Data for this exercise.
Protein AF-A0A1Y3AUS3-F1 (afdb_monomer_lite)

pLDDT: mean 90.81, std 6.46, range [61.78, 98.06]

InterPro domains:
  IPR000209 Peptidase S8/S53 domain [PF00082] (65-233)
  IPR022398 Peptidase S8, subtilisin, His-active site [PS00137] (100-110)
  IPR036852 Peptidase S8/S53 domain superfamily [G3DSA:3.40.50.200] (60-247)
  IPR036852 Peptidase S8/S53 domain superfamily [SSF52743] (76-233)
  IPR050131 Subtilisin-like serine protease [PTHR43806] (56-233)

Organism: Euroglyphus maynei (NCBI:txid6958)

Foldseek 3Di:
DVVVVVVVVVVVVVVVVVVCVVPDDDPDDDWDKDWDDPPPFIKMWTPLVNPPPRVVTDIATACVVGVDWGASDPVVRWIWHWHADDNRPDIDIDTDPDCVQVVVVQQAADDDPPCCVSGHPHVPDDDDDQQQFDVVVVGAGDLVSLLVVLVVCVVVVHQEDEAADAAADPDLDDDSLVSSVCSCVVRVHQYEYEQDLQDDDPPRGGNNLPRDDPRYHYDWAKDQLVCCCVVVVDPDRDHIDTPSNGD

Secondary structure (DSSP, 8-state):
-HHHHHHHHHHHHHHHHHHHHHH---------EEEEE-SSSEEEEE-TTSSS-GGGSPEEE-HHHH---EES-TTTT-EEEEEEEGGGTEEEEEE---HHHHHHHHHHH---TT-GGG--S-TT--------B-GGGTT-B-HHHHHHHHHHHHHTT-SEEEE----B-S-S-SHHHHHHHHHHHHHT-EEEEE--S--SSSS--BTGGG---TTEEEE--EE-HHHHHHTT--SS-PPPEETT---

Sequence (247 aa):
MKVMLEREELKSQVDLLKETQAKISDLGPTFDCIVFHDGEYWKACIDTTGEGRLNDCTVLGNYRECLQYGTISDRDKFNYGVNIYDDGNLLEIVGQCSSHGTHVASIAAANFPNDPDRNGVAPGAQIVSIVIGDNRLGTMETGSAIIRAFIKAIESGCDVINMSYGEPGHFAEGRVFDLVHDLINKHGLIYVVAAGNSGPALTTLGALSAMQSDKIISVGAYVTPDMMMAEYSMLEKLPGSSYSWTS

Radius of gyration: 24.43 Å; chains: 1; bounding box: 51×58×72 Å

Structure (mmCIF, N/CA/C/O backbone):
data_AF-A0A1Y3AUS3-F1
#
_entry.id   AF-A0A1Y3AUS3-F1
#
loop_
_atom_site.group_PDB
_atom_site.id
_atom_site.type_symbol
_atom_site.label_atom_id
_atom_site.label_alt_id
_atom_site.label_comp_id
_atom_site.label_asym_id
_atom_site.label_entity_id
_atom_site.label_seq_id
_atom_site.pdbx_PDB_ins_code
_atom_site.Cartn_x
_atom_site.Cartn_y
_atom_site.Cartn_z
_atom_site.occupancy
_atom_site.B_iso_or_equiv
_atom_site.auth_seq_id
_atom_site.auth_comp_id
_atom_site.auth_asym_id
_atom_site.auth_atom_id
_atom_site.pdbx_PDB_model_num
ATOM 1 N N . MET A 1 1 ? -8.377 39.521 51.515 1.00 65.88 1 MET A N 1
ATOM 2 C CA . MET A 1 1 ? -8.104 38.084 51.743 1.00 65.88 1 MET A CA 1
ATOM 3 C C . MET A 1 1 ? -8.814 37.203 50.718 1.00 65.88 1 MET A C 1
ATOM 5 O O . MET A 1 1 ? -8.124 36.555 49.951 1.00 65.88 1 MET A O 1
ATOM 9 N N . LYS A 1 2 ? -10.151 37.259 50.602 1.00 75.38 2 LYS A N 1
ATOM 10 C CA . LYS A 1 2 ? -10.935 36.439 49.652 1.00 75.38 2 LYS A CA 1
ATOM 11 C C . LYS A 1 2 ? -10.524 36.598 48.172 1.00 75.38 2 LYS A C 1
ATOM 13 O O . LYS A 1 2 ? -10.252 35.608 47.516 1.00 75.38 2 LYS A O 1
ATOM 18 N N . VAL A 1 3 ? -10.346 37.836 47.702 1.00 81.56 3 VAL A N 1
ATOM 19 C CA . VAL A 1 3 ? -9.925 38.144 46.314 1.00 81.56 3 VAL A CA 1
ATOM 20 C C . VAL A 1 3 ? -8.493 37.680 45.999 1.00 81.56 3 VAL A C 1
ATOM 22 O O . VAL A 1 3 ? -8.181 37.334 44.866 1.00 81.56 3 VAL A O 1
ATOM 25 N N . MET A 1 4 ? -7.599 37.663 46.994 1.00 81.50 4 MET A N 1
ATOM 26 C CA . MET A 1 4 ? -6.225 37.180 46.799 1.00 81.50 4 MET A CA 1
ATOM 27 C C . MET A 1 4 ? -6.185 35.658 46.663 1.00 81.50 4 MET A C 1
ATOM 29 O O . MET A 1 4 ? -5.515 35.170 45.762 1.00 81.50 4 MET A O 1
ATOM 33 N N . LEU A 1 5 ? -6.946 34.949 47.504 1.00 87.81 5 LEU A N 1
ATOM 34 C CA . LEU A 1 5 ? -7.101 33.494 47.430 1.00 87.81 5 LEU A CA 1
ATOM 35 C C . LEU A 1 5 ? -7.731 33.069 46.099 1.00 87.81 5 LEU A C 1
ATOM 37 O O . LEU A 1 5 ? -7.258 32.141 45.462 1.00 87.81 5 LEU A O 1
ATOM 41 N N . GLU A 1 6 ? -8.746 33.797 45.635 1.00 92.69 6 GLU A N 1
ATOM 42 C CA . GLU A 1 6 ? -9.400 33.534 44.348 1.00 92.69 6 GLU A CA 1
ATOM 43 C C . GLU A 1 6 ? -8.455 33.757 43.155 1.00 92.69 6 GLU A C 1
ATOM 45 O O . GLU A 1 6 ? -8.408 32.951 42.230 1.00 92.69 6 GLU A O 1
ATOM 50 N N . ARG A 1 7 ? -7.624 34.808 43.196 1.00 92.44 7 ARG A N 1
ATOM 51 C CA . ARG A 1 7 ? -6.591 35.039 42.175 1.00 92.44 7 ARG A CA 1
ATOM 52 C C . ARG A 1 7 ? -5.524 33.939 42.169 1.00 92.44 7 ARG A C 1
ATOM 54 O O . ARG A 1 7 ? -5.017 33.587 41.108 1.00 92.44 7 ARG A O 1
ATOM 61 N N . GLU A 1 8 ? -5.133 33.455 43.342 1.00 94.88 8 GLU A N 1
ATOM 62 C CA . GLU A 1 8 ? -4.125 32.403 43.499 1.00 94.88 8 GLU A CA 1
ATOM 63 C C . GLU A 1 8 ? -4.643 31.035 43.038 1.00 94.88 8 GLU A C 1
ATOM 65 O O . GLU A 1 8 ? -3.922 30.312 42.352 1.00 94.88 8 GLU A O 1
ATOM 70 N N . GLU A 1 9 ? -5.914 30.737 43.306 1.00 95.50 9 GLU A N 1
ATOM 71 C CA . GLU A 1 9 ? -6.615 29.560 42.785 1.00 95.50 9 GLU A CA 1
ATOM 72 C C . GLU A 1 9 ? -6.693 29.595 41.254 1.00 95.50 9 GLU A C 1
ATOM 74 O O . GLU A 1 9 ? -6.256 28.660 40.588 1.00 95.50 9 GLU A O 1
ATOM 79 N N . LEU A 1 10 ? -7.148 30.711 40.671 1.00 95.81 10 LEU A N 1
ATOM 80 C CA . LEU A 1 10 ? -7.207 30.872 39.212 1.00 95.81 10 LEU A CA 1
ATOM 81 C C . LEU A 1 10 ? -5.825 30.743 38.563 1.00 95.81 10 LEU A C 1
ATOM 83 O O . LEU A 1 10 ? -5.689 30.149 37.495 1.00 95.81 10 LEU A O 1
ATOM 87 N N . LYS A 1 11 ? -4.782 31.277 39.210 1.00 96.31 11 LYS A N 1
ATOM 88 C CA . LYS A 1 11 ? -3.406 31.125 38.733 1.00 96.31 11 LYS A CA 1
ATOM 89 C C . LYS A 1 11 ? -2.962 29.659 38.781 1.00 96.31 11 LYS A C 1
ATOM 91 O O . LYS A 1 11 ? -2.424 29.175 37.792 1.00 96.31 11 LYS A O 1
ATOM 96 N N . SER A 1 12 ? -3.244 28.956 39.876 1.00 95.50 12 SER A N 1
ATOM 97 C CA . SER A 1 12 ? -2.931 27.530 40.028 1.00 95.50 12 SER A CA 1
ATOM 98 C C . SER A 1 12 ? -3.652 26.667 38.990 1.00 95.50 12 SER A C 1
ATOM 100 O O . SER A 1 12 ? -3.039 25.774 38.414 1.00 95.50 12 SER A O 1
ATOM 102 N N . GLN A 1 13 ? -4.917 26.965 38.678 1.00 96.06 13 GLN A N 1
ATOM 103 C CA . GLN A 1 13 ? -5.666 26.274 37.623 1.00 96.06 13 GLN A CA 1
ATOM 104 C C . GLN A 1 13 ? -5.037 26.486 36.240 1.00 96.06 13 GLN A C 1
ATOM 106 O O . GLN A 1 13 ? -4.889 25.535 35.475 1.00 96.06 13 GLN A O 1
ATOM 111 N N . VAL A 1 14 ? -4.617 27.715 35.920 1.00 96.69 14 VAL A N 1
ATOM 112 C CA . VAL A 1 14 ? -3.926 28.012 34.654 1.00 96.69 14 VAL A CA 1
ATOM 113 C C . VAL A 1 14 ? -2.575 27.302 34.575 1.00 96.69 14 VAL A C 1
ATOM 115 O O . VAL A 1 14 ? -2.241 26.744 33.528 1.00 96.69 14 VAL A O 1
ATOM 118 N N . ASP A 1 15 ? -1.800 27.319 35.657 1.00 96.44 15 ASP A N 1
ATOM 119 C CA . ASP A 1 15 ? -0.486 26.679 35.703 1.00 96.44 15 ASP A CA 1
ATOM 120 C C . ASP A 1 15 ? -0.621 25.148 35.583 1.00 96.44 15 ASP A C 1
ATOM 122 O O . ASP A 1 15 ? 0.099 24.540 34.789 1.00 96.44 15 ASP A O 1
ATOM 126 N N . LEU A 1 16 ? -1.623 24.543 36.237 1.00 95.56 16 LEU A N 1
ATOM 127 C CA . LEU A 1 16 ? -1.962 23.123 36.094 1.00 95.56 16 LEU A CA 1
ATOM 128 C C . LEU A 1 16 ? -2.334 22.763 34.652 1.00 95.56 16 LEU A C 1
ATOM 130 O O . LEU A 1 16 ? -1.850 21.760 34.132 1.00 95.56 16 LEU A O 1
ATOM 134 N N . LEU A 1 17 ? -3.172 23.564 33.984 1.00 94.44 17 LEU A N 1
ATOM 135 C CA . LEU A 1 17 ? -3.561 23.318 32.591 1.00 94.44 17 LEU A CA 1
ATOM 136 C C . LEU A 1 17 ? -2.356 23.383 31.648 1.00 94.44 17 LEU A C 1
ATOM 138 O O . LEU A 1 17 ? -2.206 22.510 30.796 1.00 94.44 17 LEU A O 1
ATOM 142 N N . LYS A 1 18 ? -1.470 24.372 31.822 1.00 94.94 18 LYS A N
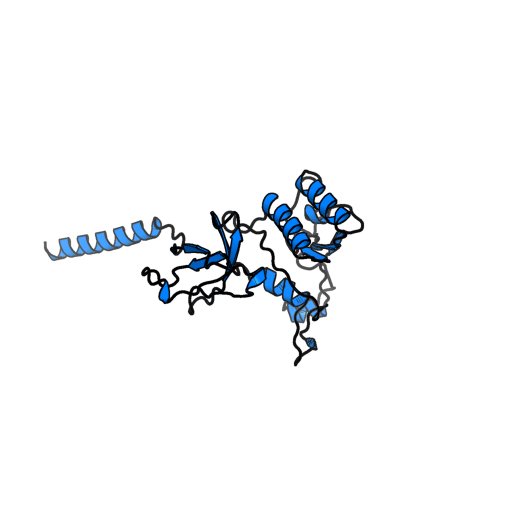 1
ATOM 143 C CA . LYS A 1 18 ? -0.237 24.495 31.027 1.00 94.94 18 LYS A CA 1
ATOM 144 C C . LYS A 1 18 ? 0.700 23.317 31.245 1.00 94.94 18 LYS A C 1
ATOM 146 O O . LYS A 1 18 ? 1.231 22.773 30.282 1.00 94.94 18 LYS A O 1
ATOM 151 N N . GLU A 1 19 ? 0.904 22.927 32.499 1.00 94.88 19 GLU A N 1
ATOM 152 C CA . GLU A 1 19 ? 1.768 21.802 32.838 1.00 94.88 19 GLU A CA 1
ATOM 153 C C . GLU A 1 19 ? 1.195 20.485 32.308 1.00 94.88 19 GLU A C 1
ATOM 155 O O . GLU A 1 19 ? 1.925 19.672 31.747 1.00 94.88 19 GLU A O 1
ATOM 160 N N . THR A 1 20 ? -0.121 20.301 32.419 1.00 91.56 20 THR A N 1
ATOM 161 C CA . THR A 1 20 ? -0.822 19.127 31.892 1.00 91.56 20 THR A CA 1
ATOM 162 C C . THR A 1 20 ? -0.729 19.084 30.369 1.00 91.56 20 THR A C 1
ATOM 164 O O . THR A 1 20 ? -0.339 18.061 29.818 1.00 91.56 20 THR A O 1
ATOM 167 N N . GLN A 1 21 ? -0.979 20.197 29.676 1.00 90.06 21 GLN A N 1
ATOM 168 C CA . GLN A 1 21 ? -0.843 20.279 28.221 1.00 90.06 21 GLN A CA 1
ATOM 169 C C . GLN A 1 21 ? 0.592 20.005 27.753 1.00 90.06 21 GLN A C 1
ATOM 171 O O . GLN A 1 21 ? 0.783 19.340 26.741 1.00 90.06 21 GLN A O 1
ATOM 176 N N . ALA A 1 22 ? 1.601 20.478 28.489 1.00 89.94 22 ALA A N 1
ATOM 177 C CA . ALA A 1 22 ? 3.003 20.219 28.167 1.00 89.94 22 ALA A CA 1
ATOM 178 C C . ALA A 1 22 ? 3.420 18.754 28.395 1.00 89.94 22 ALA A C 1
ATOM 180 O O . ALA A 1 22 ? 4.407 18.307 27.814 1.00 89.94 22 ALA A O 1
ATOM 181 N N . LYS A 1 23 ? 2.700 18.017 29.253 1.00 90.38 23 LYS A N 1
ATOM 182 C CA . LYS A 1 23 ? 2.991 16.616 29.598 1.00 90.38 23 LYS A CA 1
ATOM 183 C C . LYS A 1 23 ? 2.113 15.597 28.874 1.00 90.38 23 LYS A C 1
ATOM 185 O O . LYS A 1 23 ? 2.477 14.424 28.846 1.00 90.38 23 LYS A O 1
ATOM 190 N N . ILE A 1 24 ? 0.967 16.002 28.328 1.00 85.88 24 ILE A N 1
ATOM 191 C CA . ILE A 1 24 ? 0.094 15.102 27.572 1.00 85.88 24 ILE A CA 1
ATOM 192 C C . ILE A 1 24 ? 0.801 14.697 26.276 1.00 85.88 24 ILE A C 1
ATOM 194 O O . ILE A 1 24 ? 1.143 15.532 25.443 1.00 85.88 24 ILE A O 1
ATOM 198 N N . SER A 1 25 ? 0.969 13.390 26.105 1.00 83.25 25 SER A N 1
ATOM 199 C CA . SER A 1 25 ? 1.222 12.767 24.813 1.00 83.25 25 SER A CA 1
ATOM 200 C C . SER A 1 25 ? -0.087 12.122 24.373 1.00 83.25 25 SER A C 1
ATOM 202 O O . SER A 1 25 ? -0.557 11.180 25.008 1.00 83.25 25 SER A O 1
ATOM 204 N N . ASP A 1 26 ? -0.708 12.684 23.340 1.00 80.56 26 ASP A N 1
ATOM 205 C CA . ASP A 1 26 ? -1.911 12.117 22.738 1.00 80.56 26 ASP A CA 1
ATOM 206 C C . ASP A 1 26 ? -1.501 11.006 21.765 1.00 80.56 26 ASP A C 1
ATOM 208 O O . ASP A 1 26 ? -0.880 11.267 20.734 1.00 80.56 26 ASP A O 1
ATOM 212 N N . LEU A 1 27 ? -1.797 9.759 22.131 1.00 77.06 27 LEU A N 1
ATOM 213 C CA . LEU A 1 27 ? -1.551 8.578 21.298 1.00 77.06 27 LEU A CA 1
ATOM 214 C C . LEU A 1 27 ? -2.733 8.273 20.363 1.00 77.06 27 LEU A C 1
ATOM 216 O O . LEU A 1 27 ? -2.682 7.302 19.610 1.00 77.06 27 LEU A O 1
ATOM 220 N N . GLY A 1 28 ? -3.776 9.105 20.395 1.00 81.06 28 GLY A N 1
ATOM 221 C CA . GLY A 1 28 ? -5.016 8.901 19.671 1.00 81.06 28 GLY A CA 1
ATOM 222 C C . GLY A 1 28 ? -6.005 7.987 20.405 1.00 81.06 28 GLY A C 1
ATOM 223 O O . GLY A 1 28 ? -5.724 7.466 21.491 1.00 81.06 28 GLY A O 1
ATOM 224 N N . PRO A 1 29 ? -7.201 7.799 19.823 1.00 82.56 29 PRO A N 1
ATOM 225 C CA . PRO A 1 29 ? -8.234 6.957 20.406 1.00 82.56 29 PRO A CA 1
ATOM 226 C C . PRO A 1 29 ? -7.814 5.483 20.401 1.00 82.56 29 PRO A C 1
ATOM 228 O O . PRO A 1 29 ? -7.226 4.985 19.442 1.00 82.56 29 PRO A O 1
ATOM 231 N N . THR A 1 30 ? -8.162 4.773 21.472 1.00 88.00 30 THR A N 1
ATOM 232 C CA . THR A 1 30 ? -8.080 3.310 21.540 1.00 88.00 30 THR A CA 1
ATOM 233 C C . THR A 1 30 ? -9.494 2.753 21.459 1.00 88.00 30 THR A C 1
ATOM 235 O O . THR A 1 30 ? -10.370 3.217 22.186 1.00 88.00 30 THR A O 1
ATOM 238 N N . PHE A 1 31 ? -9.708 1.780 20.576 1.00 90.88 31 PHE A N 1
ATOM 239 C CA . PHE A 1 31 ? -11.010 1.156 20.356 1.00 90.88 31 PHE A CA 1
ATOM 240 C C . PHE A 1 31 ? -10.979 -0.309 20.772 1.00 90.88 31 PHE A C 1
ATOM 242 O O . PHE A 1 31 ? -9.992 -1.009 20.527 1.00 90.88 31 PHE A O 1
ATOM 249 N N . ASP A 1 32 ? -12.085 -0.784 21.336 1.00 93.88 32 ASP A N 1
ATOM 250 C CA . ASP A 1 32 ? -12.280 -2.207 21.575 1.00 93.88 32 ASP A CA 1
ATOM 251 C C . ASP A 1 32 ? -12.549 -2.926 20.252 1.00 93.88 32 ASP A C 1
ATOM 253 O O . ASP A 1 32 ? -13.302 -2.453 19.399 1.00 93.88 32 ASP A O 1
ATOM 257 N N . CYS A 1 33 ? -11.915 -4.083 20.075 1.00 95.56 33 CYS A N 1
ATOM 258 C CA . CYS A 1 33 ? -12.071 -4.915 18.889 1.00 95.56 33 CYS A CA 1
ATOM 259 C C . CYS A 1 33 ? -12.498 -6.321 19.306 1.00 95.56 33 CYS A C 1
ATOM 261 O O . CYS A 1 33 ? -11.893 -6.916 20.199 1.00 95.56 33 CYS A O 1
ATOM 263 N N . ILE A 1 34 ? -13.504 -6.875 18.631 1.00 95.81 34 ILE A N 1
ATOM 264 C CA . ILE A 1 34 ? -13.929 -8.265 18.818 1.00 95.81 34 ILE A CA 1
ATOM 265 C C . ILE A 1 34 ? -13.740 -9.025 17.517 1.00 95.81 34 ILE A C 1
ATOM 267 O O . ILE A 1 34 ? -14.208 -8.585 16.470 1.00 95.81 34 ILE A O 1
ATOM 271 N N . VAL A 1 35 ? -13.097 -10.188 17.610 1.00 97.75 35 VAL A N 1
ATOM 272 C CA . VAL A 1 35 ? -12.971 -11.162 16.525 1.00 97.75 35 VAL A CA 1
ATOM 273 C C . VAL A 1 35 ? -13.761 -12.411 16.896 1.00 97.75 35 VAL A C 1
ATOM 275 O O . VAL A 1 35 ? -13.652 -12.909 18.016 1.00 97.75 35 VAL A O 1
ATOM 278 N N . PHE A 1 36 ? -14.576 -12.910 15.973 1.00 96.69 36 PHE A N 1
ATOM 279 C CA . PHE A 1 36 ? -15.381 -14.113 16.173 1.00 96.69 36 PHE A CA 1
ATOM 280 C C . PHE A 1 36 ? -15.625 -14.838 14.849 1.00 96.69 36 PHE A C 1
ATOM 282 O O . PHE A 1 36 ? -15.531 -14.246 13.778 1.00 96.69 36 PHE A O 1
ATOM 289 N N . HIS A 1 37 ? -15.941 -16.128 14.921 1.00 95.88 37 HIS A N 1
ATOM 290 C CA . HIS A 1 37 ? -16.313 -16.931 13.759 1.00 95.88 37 HIS A CA 1
ATOM 291 C C . HIS A 1 37 ? -17.838 -17.075 13.717 1.00 95.88 37 HIS A C 1
ATOM 293 O O . HIS A 1 37 ? -18.430 -17.534 14.695 1.00 95.88 37 HIS A O 1
ATOM 299 N N . ASP A 1 38 ? -18.485 -16.691 12.614 1.00 93.81 38 ASP A N 1
ATOM 300 C CA . ASP A 1 38 ? -19.957 -16.722 12.490 1.00 93.81 38 ASP A CA 1
ATOM 301 C C . ASP A 1 38 ? -20.520 -18.086 12.044 1.00 93.81 38 ASP A C 1
ATOM 303 O O . ASP A 1 38 ? -21.732 -18.283 11.986 1.00 93.81 38 ASP A O 1
ATOM 307 N N . GLY A 1 39 ? -19.630 -19.043 11.772 1.00 93.19 39 GLY A N 1
ATOM 308 C CA . GLY A 1 39 ? -19.953 -20.379 11.272 1.00 93.19 39 GLY A CA 1
ATOM 309 C C . GLY A 1 39 ? -19.492 -20.600 9.833 1.00 93.19 39 GLY A C 1
ATOM 310 O O . GLY A 1 39 ? -19.259 -21.747 9.460 1.00 93.19 39 GLY A O 1
ATOM 311 N N . GLU A 1 40 ? -19.269 -19.525 9.076 1.00 91.00 40 GLU A N 1
ATOM 312 C CA . GLU A 1 40 ? -18.771 -19.570 7.698 1.00 91.00 40 GLU A CA 1
ATOM 313 C C . GLU A 1 40 ? -17.477 -18.761 7.530 1.00 91.00 40 GLU A C 1
ATOM 315 O O . GLU A 1 40 ? -16.539 -19.240 6.897 1.00 91.00 40 GLU A O 1
ATOM 320 N N . TYR A 1 41 ? -17.394 -17.579 8.146 1.00 92.50 41 TYR A N 1
ATOM 321 C CA . TYR A 1 41 ? -16.252 -16.678 8.040 1.00 92.50 41 TYR A CA 1
ATOM 322 C C . TYR A 1 41 ? -15.799 -16.152 9.403 1.00 92.50 41 TYR A C 1
ATOM 324 O O . TYR A 1 41 ? -16.581 -15.956 10.340 1.00 92.50 41 TYR A O 1
ATOM 332 N N . TRP A 1 42 ? -14.514 -15.813 9.477 1.00 95.81 42 TRP A N 1
ATOM 333 C CA . TRP A 1 42 ? -14.006 -14.934 10.522 1.00 95.81 42 TRP A CA 1
ATOM 334 C C . TRP A 1 42 ? -14.515 -13.507 10.310 1.00 95.81 42 TRP A C 1
ATOM 336 O O . TRP A 1 42 ? -14.455 -12.961 9.204 1.00 95.81 42 TRP A O 1
ATOM 346 N N . LYS A 1 43 ? -14.998 -12.900 11.392 1.00 96.88 43 LYS A N 1
ATOM 347 C CA . LYS A 1 43 ? -15.533 -11.543 11.447 1.00 96.88 43 LYS A CA 1
ATOM 348 C C . LYS A 1 43 ? -14.813 -10.731 12.513 1.00 96.88 43 LYS A C 1
ATOM 350 O O . LYS A 1 43 ? -14.410 -11.265 13.545 1.00 96.88 43 LYS A O 1
ATOM 355 N N . ALA A 1 44 ? -14.698 -9.433 12.272 1.00 97.50 44 ALA A N 1
ATOM 356 C CA . ALA A 1 44 ? -14.194 -8.458 13.220 1.00 97.50 44 ALA A CA 1
ATOM 357 C C . ALA A 1 44 ? -15.160 -7.277 13.341 1.00 97.50 44 ALA A C 1
ATOM 359 O O . ALA A 1 44 ? -15.767 -6.847 12.360 1.00 97.50 44 ALA A O 1
ATOM 360 N N . CYS A 1 45 ? -15.283 -6.747 14.551 1.00 96.31 45 CYS A N 1
ATOM 361 C CA . CYS A 1 45 ? -16.039 -5.542 14.855 1.00 96.31 45 CYS A CA 1
ATOM 362 C C . CYS A 1 45 ? -15.151 -4.606 15.675 1.00 96.31 45 CYS A C 1
ATOM 364 O O . CYS A 1 45 ? -14.593 -5.029 16.689 1.00 96.31 45 CYS A O 1
ATOM 366 N N . ILE A 1 46 ? -15.011 -3.362 15.222 1.00 95.25 46 ILE A N 1
ATOM 367 C CA . ILE A 1 46 ? -14.313 -2.294 15.944 1.00 95.25 46 ILE A CA 1
ATOM 368 C C . ILE A 1 46 ? -15.381 -1.398 16.565 1.00 95.25 46 ILE A C 1
ATOM 370 O O . ILE A 1 46 ? -16.269 -0.942 15.843 1.00 95.25 46 ILE A O 1
ATOM 374 N N . ASP A 1 47 ? -15.297 -1.129 17.869 1.00 94.44 47 ASP A N 1
ATOM 375 C CA . ASP A 1 47 ? -16.230 -0.238 18.559 1.00 94.44 47 ASP A CA 1
ATOM 376 C C . ASP A 1 47 ? -16.004 1.227 18.167 1.00 94.44 47 ASP A C 1
ATOM 378 O O . ASP A 1 47 ? -15.395 2.009 18.892 1.00 94.44 47 ASP A O 1
ATOM 382 N N . THR A 1 48 ? -16.533 1.627 17.015 1.00 91.25 48 THR A N 1
ATOM 383 C CA . THR A 1 48 ? -16.461 3.012 16.540 1.00 91.25 48 THR A CA 1
ATOM 384 C C . THR A 1 48 ? -17.325 3.973 17.361 1.00 91.25 48 THR A C 1
ATOM 386 O O . THR A 1 48 ? -17.232 5.182 17.163 1.00 91.25 48 THR A O 1
ATOM 389 N N . THR A 1 49 ? -18.166 3.475 18.279 1.00 89.19 49 THR A N 1
ATOM 390 C CA . THR A 1 49 ? -18.979 4.331 19.159 1.00 89.19 49 THR A CA 1
ATOM 391 C C . THR A 1 49 ? -18.198 4.859 20.358 1.00 89.19 49 THR A C 1
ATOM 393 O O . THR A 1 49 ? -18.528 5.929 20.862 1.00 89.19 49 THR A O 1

Problem statement. After locating the line with "ATOM 89 C C" above, return that line and every later line through the one with "ATOM 96 N N", word for word and with nothing else.

Completed task.
ATOM 89 C C . LYS A 1 11 ? -2.962 29.659 38.781 1.00 96.31 11 LYS A C 1
ATOM 91 O O . LYS A 1 11 ? -2.424 29.175 37.792 1.00 96.31 11 LYS A O 1
ATOM 96 N N . SER A 1 12 ? -3.244 28.956 39.876 1.00 95.50 12 SER A N 1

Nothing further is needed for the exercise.